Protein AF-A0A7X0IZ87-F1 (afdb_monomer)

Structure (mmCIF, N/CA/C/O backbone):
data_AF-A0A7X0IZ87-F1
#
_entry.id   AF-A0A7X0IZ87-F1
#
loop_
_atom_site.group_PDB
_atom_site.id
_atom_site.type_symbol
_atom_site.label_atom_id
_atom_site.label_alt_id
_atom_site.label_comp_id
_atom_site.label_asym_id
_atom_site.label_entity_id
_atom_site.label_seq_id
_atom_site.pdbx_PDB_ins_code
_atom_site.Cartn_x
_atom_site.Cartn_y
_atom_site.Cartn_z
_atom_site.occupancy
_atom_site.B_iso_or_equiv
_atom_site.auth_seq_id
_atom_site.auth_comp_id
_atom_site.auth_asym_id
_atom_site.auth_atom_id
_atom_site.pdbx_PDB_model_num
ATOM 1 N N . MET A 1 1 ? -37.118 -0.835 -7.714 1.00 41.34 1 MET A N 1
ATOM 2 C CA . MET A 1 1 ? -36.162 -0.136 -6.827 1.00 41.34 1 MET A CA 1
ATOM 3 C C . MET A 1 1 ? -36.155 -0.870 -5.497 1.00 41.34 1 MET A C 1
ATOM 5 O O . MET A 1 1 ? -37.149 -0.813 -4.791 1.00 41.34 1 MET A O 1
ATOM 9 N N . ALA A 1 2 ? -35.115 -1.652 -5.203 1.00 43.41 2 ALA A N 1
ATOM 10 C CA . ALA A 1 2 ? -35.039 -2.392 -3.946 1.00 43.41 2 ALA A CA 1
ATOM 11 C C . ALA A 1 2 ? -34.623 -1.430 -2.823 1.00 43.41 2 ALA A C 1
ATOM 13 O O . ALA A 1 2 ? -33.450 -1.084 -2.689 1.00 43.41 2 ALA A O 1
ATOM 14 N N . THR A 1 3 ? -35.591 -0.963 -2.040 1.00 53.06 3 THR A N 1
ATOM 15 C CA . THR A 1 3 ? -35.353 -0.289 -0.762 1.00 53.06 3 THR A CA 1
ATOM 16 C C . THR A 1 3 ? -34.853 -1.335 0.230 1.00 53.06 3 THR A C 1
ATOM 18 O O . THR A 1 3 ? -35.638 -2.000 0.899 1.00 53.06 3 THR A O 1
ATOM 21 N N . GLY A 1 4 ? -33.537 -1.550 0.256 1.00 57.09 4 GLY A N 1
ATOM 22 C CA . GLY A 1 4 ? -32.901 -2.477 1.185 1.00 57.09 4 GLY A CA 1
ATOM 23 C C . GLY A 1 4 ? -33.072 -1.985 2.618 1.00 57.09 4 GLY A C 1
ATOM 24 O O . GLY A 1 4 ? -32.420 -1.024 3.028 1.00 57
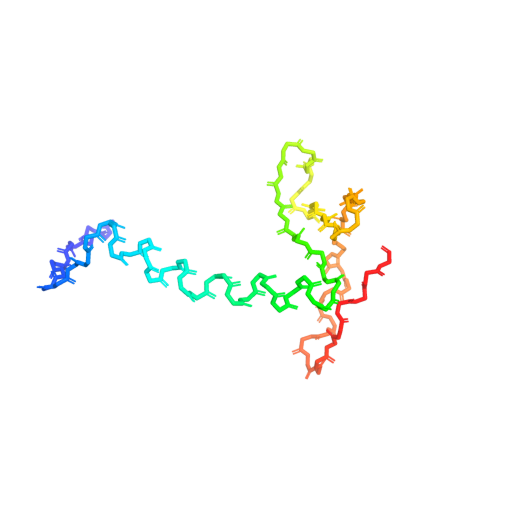.09 4 GLY A O 1
ATOM 25 N N . GLU A 1 5 ? -33.952 -2.635 3.375 1.00 59.97 5 GLU A N 1
ATOM 26 C CA . GLU A 1 5 ? -34.069 -2.445 4.816 1.00 59.97 5 GLU A CA 1
ATOM 27 C C . GLU A 1 5 ? -32.686 -2.623 5.454 1.00 59.97 5 GLU A C 1
ATOM 29 O O . GLU A 1 5 ? -32.057 -3.681 5.348 1.00 59.97 5 GLU A O 1
ATOM 34 N N . LYS A 1 6 ? -32.177 -1.565 6.097 1.00 65.31 6 LYS A N 1
ATOM 35 C CA . LYS A 1 6 ? -30.925 -1.615 6.856 1.00 65.31 6 LYS A CA 1
ATOM 36 C C . LYS A 1 6 ? -31.125 -2.576 8.025 1.00 65.31 6 LYS A C 1
ATOM 38 O O . LYS A 1 6 ? -31.597 -2.169 9.085 1.00 65.31 6 LYS A O 1
ATOM 43 N N . ARG A 1 7 ? -30.767 -3.849 7.836 1.00 66.12 7 ARG A N 1
ATOM 44 C CA . ARG A 1 7 ? -30.656 -4.825 8.924 1.00 66.12 7 ARG A CA 1
ATOM 45 C C . ARG A 1 7 ? -29.737 -4.215 9.980 1.00 66.12 7 ARG A C 1
ATOM 47 O O . ARG A 1 7 ? -28.547 -4.033 9.728 1.00 66.12 7 ARG A O 1
ATOM 54 N N . LYS A 1 8 ? -30.304 -3.825 11.126 1.00 62.88 8 LYS A N 1
ATOM 55 C CA . LYS A 1 8 ? -29.536 -3.309 12.261 1.00 62.88 8 LYS A CA 1
ATOM 56 C C . LYS A 1 8 ? -28.564 -4.406 12.676 1.00 62.88 8 LYS A C 1
ATOM 58 O O . LYS A 1 8 ? -28.984 -5.462 13.140 1.00 62.88 8 LYS A O 1
ATOM 63 N N . LEU A 1 9 ? -27.275 -4.175 12.451 1.00 67.62 9 LEU A N 1
ATOM 64 C CA . LEU A 1 9 ? -26.228 -5.042 12.969 1.00 67.62 9 LEU A CA 1
ATOM 65 C C . LEU A 1 9 ? -26.371 -5.043 14.494 1.00 67.62 9 LEU A C 1
ATOM 67 O O . LEU A 1 9 ? -26.313 -3.987 15.118 1.00 67.62 9 LEU A O 1
ATOM 71 N N . PHE A 1 10 ? -26.591 -6.220 15.082 1.00 67.81 10 PHE A N 1
AT
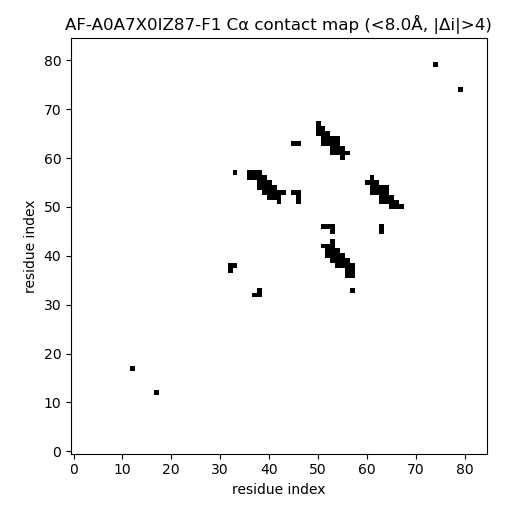OM 72 C CA . PHE A 1 10 ? -26.747 -6.387 16.534 1.00 67.81 10 PHE A CA 1
ATOM 73 C C . PHE A 1 10 ? -25.508 -5.929 17.317 1.00 67.81 10 PHE A C 1
ATOM 75 O O . PHE A 1 10 ? -25.584 -5.684 18.516 1.00 67.81 10 PHE A O 1
ATOM 82 N N . PHE A 1 11 ? -24.372 -5.794 16.631 1.00 75.62 11 PHE A N 1
ATOM 83 C CA . PHE A 1 11 ? -23.132 -5.285 17.179 1.00 75.62 11 PHE A CA 1
ATOM 84 C C . PHE A 1 11 ? -22.312 -4.624 16.065 1.00 75.62 11 PHE A C 1
ATOM 86 O O . PHE A 1 11 ? -21.979 -5.261 15.063 1.00 75.62 11 PHE A O 1
ATOM 93 N N . GLU A 1 12 ? -21.979 -3.348 16.235 1.00 82.44 12 GLU A N 1
ATOM 94 C CA . GLU A 1 12 ? -21.047 -2.624 15.376 1.00 82.44 12 GLU A CA 1
ATOM 95 C C . GLU A 1 12 ? -19.906 -2.090 16.242 1.00 82.44 12 GLU A C 1
ATOM 97 O O . GLU A 1 12 ? -20.135 -1.383 17.220 1.00 82.44 12 GLU A O 1
ATOM 102 N N . LEU A 1 13 ? -18.668 -2.436 15.881 1.00 85.50 13 LEU A N 1
ATOM 103 C CA . LEU A 1 13 ? -17.484 -1.908 16.554 1.00 85.50 13 LEU A CA 1
ATOM 104 C C . LEU A 1 13 ? -17.429 -0.386 16.418 1.00 85.50 13 LEU A C 1
ATOM 106 O O . LEU A 1 13 ? -17.714 0.163 15.347 1.00 85.50 13 LEU A O 1
ATOM 110 N N . SER A 1 14 ? -16.964 0.289 17.467 1.00 90.44 14 SER A N 1
ATOM 111 C CA . SER A 1 14 ? -16.674 1.716 17.381 1.00 90.44 14 SER A CA 1
ATOM 112 C C . SER A 1 14 ? -15.642 1.987 16.280 1.00 90.44 14 SER A C 1
ATOM 114 O O . SER A 1 14 ? -14.819 1.135 15.923 1.00 90.44 14 SER A O 1
ATOM 116 N N . LYS A 1 15 ? -15.644 3.209 15.737 1.00 89.69 15 LYS A N 1
ATOM 117 C CA . LYS A 1 15 ? -14.664 3.626 14.719 1.00 89.69 15 LYS A CA 1
ATOM 118 C C . LYS A 1 15 ? -13.218 3.380 15.181 1.00 89.69 15 LYS A C 1
ATOM 120 O O . LYS A 1 15 ? -12.404 2.903 14.395 1.00 89.69 15 LYS A O 1
ATOM 125 N N . SER A 1 16 ? -12.936 3.645 16.457 1.00 92.62 16 SER A N 1
ATOM 126 C CA . SER A 1 16 ? -11.622 3.434 17.075 1.00 92.62 16 SER A CA 1
ATOM 127 C C . SER A 1 16 ? -11.217 1.957 17.086 1.00 92.62 16 SER A C 1
ATOM 129 O O . SER A 1 16 ? -10.103 1.604 16.701 1.00 92.62 16 SER A O 1
ATOM 131 N N . GLU A 1 17 ? -12.134 1.057 17.446 1.00 92.44 17 GLU A N 1
ATOM 132 C CA . GLU A 1 17 ? -11.853 -0.382 17.464 1.00 92.44 17 GLU A CA 1
ATOM 133 C C . GLU A 1 17 ? -11.649 -0.952 16.062 1.00 92.44 17 GLU A C 1
ATOM 135 O O . GLU A 1 17 ? -10.760 -1.785 15.862 1.00 92.44 17 GLU A O 1
ATOM 140 N N . LYS A 1 18 ? -12.431 -0.483 15.082 1.00 92.00 18 LYS A N 1
ATOM 141 C CA . LYS A 1 18 ? -12.233 -0.834 13.670 1.00 92.00 18 LYS A CA 1
ATOM 142 C C . LYS A 1 18 ? -10.846 -0.413 13.198 1.00 92.00 18 LYS A C 1
ATOM 144 O O . LYS A 1 18 ? -10.134 -1.222 12.608 1.00 92.00 18 LYS A O 1
ATOM 149 N N . GLU A 1 19 ? -10.436 0.817 13.502 1.00 93.38 19 GLU A N 1
ATOM 150 C CA . GLU A 1 19 ? -9.113 1.322 13.140 1.00 93.38 19 GLU A CA 1
ATOM 151 C C . GLU A 1 19 ? -7.992 0.533 13.827 1.00 93.38 19 GLU A C 1
ATOM 153 O O . GLU A 1 19 ? -7.027 0.139 13.173 1.00 93.38 19 GLU A O 1
ATOM 158 N N . LYS A 1 20 ? -8.134 0.233 15.123 1.00 94.88 20 LYS A N 1
ATOM 159 C CA . LYS A 1 20 ? -7.156 -0.560 15.877 1.00 94.88 20 LYS A CA 1
ATOM 160 C C . LYS A 1 20 ? -6.974 -1.951 15.272 1.00 94.88 20 LYS A C 1
ATOM 162 O O . LYS A 1 20 ? -5.839 -2.360 15.032 1.00 94.88 20 LYS A O 1
ATOM 167 N N . ARG A 1 21 ? -8.077 -2.655 14.985 1.00 92.94 21 ARG A N 1
ATOM 168 C CA . ARG A 1 21 ? -8.045 -3.984 14.348 1.00 92.94 21 ARG A CA 1
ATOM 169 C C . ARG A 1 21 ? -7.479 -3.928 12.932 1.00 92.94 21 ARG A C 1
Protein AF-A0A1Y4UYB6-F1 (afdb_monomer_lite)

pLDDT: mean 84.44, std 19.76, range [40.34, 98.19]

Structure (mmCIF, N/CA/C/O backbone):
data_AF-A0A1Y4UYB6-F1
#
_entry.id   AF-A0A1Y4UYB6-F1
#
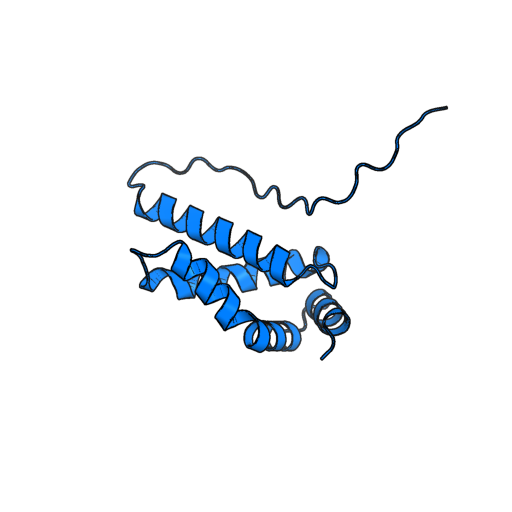loop_
_atom_site.group_PDB
_atom_site.id
_atom_site.type_symbol
_atom_site.label_atom_id
_atom_site.label_alt_id
_atom_site.label_comp_id
_atom_site.label_asym_id
_atom_site.label_entity_id
_atom_site.label_seq_id
_atom_site.pdbx_PDB_ins_code
_atom_site.Cartn_x
_atom_site.Cartn_y
_atom_site.Cartn_z
_atom_site.occupancy
_atom_site.B_iso_or_equiv
_atom_site.auth_seq_id
_atom_site.auth_comp_id
_atom_site.auth_asym_id
_atom_site.auth_atom_id
_atom_site.pdbx_PDB_model_num
ATOM 1 N N . MET A 1 1 ? -14.371 -7.492 9.983 1.00 71.25 1 MET A N 1
ATOM 2 C CA . MET A 1 1 ? -14.322 -6.185 10.676 1.00 71.25 1 MET A CA 1
ATOM 3 C C . MET A 1 1 ? -14.885 -5.135 9.730 1.00 71.25 1 MET A C 1
ATOM 5 O O . MET A 1 1 ? -14.568 -5.201 8.549 1.00 71.25 1 MET A O 1
ATOM 9 N N . GLU A 1 2 ? -15.736 -4.221 10.196 1.00 88.88 2 GLU A N 1
ATOM 10 C CA . GLU A 1 2 ? -16.218 -3.120 9.349 1.00 88.88 2 GLU A CA 1
ATOM 11 C C . GLU A 1 2 ? -15.098 -2.106 9.071 1.00 88.88 2 GLU A C 1
ATOM 13 O O . GLU A 1 2 ? -14.260 -1.843 9.935 1.00 88.88 2 GLU A O 1
ATOM 18 N N . GLU A 1 3 ? -15.098 -1.501 7.880 1.00 89.19 3 GLU A N 1
ATOM 19 C CA . GLU A 1 3 ? -14.043 -0.571 7.448 1.00 89.19 3 GLU A CA 1
ATOM 20 C C . GLU A 1 3 ? -13.915 0.652 8.370 1.00 89.19 3 GLU A C 1
ATOM 22 O O . GLU A 1 3 ? -12.808 1.100 8.659 1.00 89.19 3 GLU A O 1
ATOM 27 N N . GLY A 1 4 ? -15.035 1.156 8.898 1.00 93.00 4 GLY A N 1
ATOM 28 C CA . GLY A 1 4 ? -15.025 2.263 9.854 1.00 93.00 4 GLY A CA 1
ATOM 29 C C . GLY A 1 4 ? -14.305 1.927 11.164 1.00 93.00 4 GLY A C 1
ATOM 30 O O . GLY A 1 4 ? -13.584 2.771 11.697 1.00 93.00 4 GLY A O 1
ATOM 31 N N . GLU A 1 5 ? -14.452 0.700 11.672 1.00 93.88 5 GLU A N 1
ATOM 32 C CA . GLU A 1 5 ? -13.740 0.265 12.879 1.00 93.88 5 GLU A CA 1
ATOM 33 C C . GLU A 1 5 ? -12.252 0.067 12.608 1.00 93.88 5 GLU A C 1
ATOM 35 O O . GLU A 1 5 ? -11.419 0.509 13.399 1.00 93.88 5 GLU A O 1
ATOM 40 N N . LEU A 1 6 ? -11.920 -0.511 11.454 1.00 93.75 6 LEU A N 1
ATOM 41 C CA . LEU A 1 6 ? -10.540 -0.674 11.019 1.00 93.75 6 LEU A CA 1
ATOM 42 C C . LEU A 1 6 ? -9.826 0.687 10.965 1.00 93.75 6 LEU A C 1
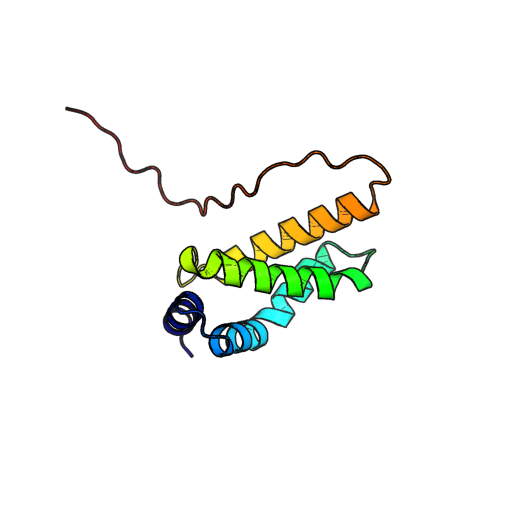ATOM 44 O O . LEU A 1 6 ? -8.768 0.855 11.569 1.00 93.75 6 LEU A O 1
ATOM 48 N N . ILE A 1 7 ? -10.448 1.695 10.344 1.00 94.38 7 ILE A N 1
ATOM 49 C CA . ILE A 1 7 ? -9.907 3.062 10.283 1.00 94.38 7 ILE A CA 1
ATOM 50 C C . ILE A 1 7 ? -9.709 3.647 11.687 1.00 94.38 7 ILE A C 1
ATOM 52 O O . ILE A 1 7 ? -8.668 4.241 11.965 1.00 94.38 7 ILE A O 1
ATOM 56 N N . ARG A 1 8 ? -10.688 3.499 12.592 1.00 95.94 8 ARG A N 1
ATOM 57 C CA . ARG A 1 8 ? -10.566 4.005 13.971 1.00 95.94 8 ARG A CA 1
ATOM 58 C C . ARG A 1 8 ? -9.399 3.365 14.716 1.00 95.94 8 ARG A C 1
ATOM 60 O O . ARG A 1 8 ? -8.688 4.071 15.427 1.00 95.94 8 ARG A O 1
ATOM 67 N N . ARG A 1 9 ? -9.198 2.055 14.564 1.00 96.19 9 ARG A N 1
ATOM 68 C CA . ARG A 1 9 ? -8.083 1.325 15.183 1.00 96.19 9 ARG A CA 1
ATOM 69 C C . ARG A 1 9 ? -6.738 1.752 14.596 1.00 96.19 9 ARG A C 1
ATOM 71 O O . ARG A 1 9 ? -5.837 2.081 15.363 1.00 96.19 9 ARG A O 1
ATOM 78 N N . MET A 1 10 ? -6.641 1.886 13.273 1.00 95.38 10 MET A N 1
ATOM 79 C CA . MET A 1 10 ? -5.442 2.417 12.613 1.00 95.38 10 MET A CA 1
ATOM 80 C C . MET A 1 10 ? -5.083 3.826 13.099 1.00 95.38 10 MET A C 1
ATOM 82 O O . MET A 1 10 ? -3.930 4.096 13.413 1.00 95.38 10 MET A O 1
ATOM 86 N N . LYS A 1 11 ? -6.071 4.720 13.246 1.00 94.69 11 LYS A N 1
ATOM 87 C CA . LYS A 1 11 ? -5.856 6.079 13.780 1.00 94.69 11 LYS A CA 1
ATOM 88 C C . LYS A 1 11 ? -5.313 6.095 15.214 1.00 94.69 11 LYS A C 1
ATOM 90 O O . LYS A 1 11 ? -4.705 7.081 15.612 1.00 94.69 11 LYS A O 1
ATOM 95 N N . ARG A 1 12 ? -5.532 5.027 15.988 1.00 96.12 12 ARG A N 1
ATOM 96 C CA . ARG A 1 12 ? -4.991 4.851 17.346 1.00 96.12 12 ARG A CA 1
ATOM 97 C C . ARG A 1 12 ? -3.636 4.139 17.370 1.00 96.12 12 ARG A C 1
ATOM 99 O O . ARG A 1 12 ? -3.121 3.889 18.453 1.00 96.12 12 ARG A O 1
ATOM 106 N N . GLY A 1 13 ? -3.075 3.804 16.210 1.00 94.44 13 GLY A N 1
ATOM 107 C CA . GLY A 1 13 ? -1.798 3.109 16.125 1.00 94.44 13 GLY A CA 1
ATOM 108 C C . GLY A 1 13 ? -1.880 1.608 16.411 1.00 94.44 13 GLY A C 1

§ REQUIRED ACTION: Please find every line in the listing that holds the string "Protein" and copy it.

§ ANSWER FOR THE TASK:
Protein AF-A0A7X0IZ87-F1 (afdb_monomer)
Protein AF-A0A1Y4UYB6-F1 (afdb_monomer_lite)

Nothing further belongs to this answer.